EXERCISE DATA below:

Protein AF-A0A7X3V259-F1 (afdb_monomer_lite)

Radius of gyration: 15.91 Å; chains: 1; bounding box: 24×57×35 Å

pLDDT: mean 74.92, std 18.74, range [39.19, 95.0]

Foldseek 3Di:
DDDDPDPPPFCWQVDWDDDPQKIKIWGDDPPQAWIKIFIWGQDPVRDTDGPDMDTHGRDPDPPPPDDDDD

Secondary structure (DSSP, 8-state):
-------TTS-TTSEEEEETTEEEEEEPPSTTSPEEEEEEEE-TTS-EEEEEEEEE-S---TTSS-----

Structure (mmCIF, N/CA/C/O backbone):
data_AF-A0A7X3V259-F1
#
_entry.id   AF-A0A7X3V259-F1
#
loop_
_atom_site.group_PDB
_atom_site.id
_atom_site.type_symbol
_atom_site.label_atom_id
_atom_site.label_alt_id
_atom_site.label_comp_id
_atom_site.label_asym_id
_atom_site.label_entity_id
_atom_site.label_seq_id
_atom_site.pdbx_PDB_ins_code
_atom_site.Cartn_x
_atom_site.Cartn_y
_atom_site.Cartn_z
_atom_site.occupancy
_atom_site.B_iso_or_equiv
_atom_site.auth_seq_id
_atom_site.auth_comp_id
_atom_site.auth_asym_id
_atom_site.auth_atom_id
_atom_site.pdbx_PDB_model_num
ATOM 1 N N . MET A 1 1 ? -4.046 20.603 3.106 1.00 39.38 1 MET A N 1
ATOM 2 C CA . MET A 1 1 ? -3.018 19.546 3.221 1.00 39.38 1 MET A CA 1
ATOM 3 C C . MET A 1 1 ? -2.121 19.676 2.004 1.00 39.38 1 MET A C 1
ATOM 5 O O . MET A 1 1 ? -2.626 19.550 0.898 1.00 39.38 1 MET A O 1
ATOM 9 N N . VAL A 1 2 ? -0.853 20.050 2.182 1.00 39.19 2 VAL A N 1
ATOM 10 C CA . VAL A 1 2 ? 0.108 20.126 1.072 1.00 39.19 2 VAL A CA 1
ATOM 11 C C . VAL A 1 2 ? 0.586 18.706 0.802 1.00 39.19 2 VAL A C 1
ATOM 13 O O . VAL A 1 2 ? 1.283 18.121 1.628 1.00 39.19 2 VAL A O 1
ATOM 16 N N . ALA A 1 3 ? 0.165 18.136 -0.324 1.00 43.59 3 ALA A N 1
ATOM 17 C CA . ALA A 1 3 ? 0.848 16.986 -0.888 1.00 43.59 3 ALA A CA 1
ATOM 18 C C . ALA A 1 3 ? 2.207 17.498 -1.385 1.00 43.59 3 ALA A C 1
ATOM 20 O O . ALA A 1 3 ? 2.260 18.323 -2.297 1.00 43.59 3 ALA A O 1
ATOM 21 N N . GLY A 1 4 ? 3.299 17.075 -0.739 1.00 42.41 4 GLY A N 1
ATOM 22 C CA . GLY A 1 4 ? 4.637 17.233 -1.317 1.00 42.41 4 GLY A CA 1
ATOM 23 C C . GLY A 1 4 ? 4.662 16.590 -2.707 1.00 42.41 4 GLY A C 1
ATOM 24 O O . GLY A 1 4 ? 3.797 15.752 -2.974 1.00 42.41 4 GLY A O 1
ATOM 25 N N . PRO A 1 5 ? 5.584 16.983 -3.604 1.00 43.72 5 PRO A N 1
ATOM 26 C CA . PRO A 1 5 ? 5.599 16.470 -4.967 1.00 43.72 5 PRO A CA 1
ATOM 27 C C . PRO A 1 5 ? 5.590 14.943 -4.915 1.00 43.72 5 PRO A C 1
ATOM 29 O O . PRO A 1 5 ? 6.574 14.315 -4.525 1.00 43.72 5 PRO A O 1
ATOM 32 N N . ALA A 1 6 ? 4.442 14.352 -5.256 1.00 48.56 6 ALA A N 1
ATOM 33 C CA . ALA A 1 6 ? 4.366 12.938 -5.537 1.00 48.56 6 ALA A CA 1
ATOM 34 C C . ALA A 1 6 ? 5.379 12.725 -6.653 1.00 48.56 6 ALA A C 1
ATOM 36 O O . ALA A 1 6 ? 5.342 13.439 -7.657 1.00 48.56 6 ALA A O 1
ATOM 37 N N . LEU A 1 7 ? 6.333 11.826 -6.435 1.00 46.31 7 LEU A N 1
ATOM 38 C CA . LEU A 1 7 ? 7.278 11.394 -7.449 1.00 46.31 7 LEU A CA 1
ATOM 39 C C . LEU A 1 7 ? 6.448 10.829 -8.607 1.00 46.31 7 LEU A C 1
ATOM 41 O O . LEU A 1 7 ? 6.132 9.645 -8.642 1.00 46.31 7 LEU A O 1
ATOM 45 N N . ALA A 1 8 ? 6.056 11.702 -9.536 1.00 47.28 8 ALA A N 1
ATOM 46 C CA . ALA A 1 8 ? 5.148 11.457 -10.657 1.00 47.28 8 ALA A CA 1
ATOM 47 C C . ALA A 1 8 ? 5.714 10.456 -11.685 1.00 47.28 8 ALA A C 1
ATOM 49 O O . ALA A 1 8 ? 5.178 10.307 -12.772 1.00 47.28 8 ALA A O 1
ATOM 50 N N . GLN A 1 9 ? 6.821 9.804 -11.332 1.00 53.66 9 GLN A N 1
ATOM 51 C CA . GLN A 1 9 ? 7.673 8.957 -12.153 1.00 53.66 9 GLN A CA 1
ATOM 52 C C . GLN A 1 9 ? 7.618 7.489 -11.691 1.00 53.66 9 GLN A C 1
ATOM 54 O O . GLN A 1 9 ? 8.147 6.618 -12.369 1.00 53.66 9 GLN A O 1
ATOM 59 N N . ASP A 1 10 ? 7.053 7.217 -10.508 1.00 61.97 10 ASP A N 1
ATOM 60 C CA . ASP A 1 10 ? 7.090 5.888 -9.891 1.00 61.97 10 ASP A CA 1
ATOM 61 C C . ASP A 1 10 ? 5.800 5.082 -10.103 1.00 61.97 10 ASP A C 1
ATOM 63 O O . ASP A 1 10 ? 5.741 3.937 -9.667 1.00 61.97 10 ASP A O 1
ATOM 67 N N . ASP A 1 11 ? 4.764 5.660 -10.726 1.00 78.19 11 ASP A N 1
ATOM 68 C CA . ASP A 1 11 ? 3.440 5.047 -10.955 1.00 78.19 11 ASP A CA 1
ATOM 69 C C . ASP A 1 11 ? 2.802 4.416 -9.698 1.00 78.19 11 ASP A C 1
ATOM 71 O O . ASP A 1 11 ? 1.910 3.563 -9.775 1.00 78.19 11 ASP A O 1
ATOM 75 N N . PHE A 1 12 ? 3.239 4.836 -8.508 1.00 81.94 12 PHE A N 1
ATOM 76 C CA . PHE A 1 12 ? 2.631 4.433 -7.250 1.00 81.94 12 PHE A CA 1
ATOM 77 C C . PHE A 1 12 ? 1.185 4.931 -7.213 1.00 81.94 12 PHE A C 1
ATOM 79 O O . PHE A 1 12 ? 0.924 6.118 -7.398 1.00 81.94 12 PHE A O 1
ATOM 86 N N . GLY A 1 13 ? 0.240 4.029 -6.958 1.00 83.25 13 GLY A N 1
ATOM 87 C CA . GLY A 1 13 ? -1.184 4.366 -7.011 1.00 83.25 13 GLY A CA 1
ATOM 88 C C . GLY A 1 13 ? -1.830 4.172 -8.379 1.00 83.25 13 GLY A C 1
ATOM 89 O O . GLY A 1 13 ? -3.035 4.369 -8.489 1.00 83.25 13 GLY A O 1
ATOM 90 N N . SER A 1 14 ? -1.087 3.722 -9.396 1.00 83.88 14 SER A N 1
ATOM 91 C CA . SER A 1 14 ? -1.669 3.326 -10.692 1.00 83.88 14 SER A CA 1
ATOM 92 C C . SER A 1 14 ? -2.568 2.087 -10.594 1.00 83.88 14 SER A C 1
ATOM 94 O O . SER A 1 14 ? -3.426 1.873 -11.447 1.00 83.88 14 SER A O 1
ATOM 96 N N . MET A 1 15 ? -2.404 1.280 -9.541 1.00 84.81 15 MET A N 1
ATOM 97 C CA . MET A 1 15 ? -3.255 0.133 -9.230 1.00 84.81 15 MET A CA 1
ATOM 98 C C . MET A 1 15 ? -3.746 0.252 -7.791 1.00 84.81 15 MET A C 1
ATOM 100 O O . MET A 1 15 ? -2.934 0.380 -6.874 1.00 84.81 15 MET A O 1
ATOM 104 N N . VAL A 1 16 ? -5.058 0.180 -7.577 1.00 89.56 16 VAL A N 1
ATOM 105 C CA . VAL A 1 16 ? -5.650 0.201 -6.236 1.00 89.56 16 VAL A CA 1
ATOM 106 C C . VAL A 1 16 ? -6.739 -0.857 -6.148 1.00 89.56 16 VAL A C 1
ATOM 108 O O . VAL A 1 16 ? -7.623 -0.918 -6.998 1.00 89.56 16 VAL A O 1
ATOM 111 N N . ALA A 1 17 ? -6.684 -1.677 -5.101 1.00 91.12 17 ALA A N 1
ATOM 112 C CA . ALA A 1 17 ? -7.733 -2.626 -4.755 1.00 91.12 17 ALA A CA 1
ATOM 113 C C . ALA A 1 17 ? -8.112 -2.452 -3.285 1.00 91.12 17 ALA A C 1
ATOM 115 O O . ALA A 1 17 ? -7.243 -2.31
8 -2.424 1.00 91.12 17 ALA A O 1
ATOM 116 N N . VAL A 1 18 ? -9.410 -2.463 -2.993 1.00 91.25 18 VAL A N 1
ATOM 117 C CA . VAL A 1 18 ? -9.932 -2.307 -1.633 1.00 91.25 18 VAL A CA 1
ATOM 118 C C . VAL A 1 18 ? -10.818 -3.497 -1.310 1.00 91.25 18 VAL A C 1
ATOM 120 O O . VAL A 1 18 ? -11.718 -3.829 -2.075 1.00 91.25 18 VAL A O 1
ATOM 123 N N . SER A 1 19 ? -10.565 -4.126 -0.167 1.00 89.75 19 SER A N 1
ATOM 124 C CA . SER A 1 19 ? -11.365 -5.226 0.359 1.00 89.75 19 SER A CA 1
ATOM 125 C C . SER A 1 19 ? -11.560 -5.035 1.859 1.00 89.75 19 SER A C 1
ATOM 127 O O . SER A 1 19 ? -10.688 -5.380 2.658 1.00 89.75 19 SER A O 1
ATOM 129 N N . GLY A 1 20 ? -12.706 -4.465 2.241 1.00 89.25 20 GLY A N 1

End of EXERCISE DATA.

● WHAT TO PRODUCE
Given the records above, reproduce precisely and only the lines between the line holding "ATOM 13 O O" and the line holding "ATOM 18 C C", inclusive.

● TASK OUTPUT
ATOM 13 O O . VAL A 1 2 ? 1.283 18.121 1.628 1.00 39.19 2 VAL A O 1
ATOM 16 N N . ALA A 1 3 ? 0.165 18.136 -0.324 1.00 43.59 3 ALA A N 1
ATOM 17 C CA . ALA A 1 3 ? 0.848 16.986 -0.888 1.00 43.59 3 ALA A CA 1
ATOM 18 C C . ALA A 1 3 ? 2.207 17.498 -1.385 1.00 43.59 3 ALA A C 1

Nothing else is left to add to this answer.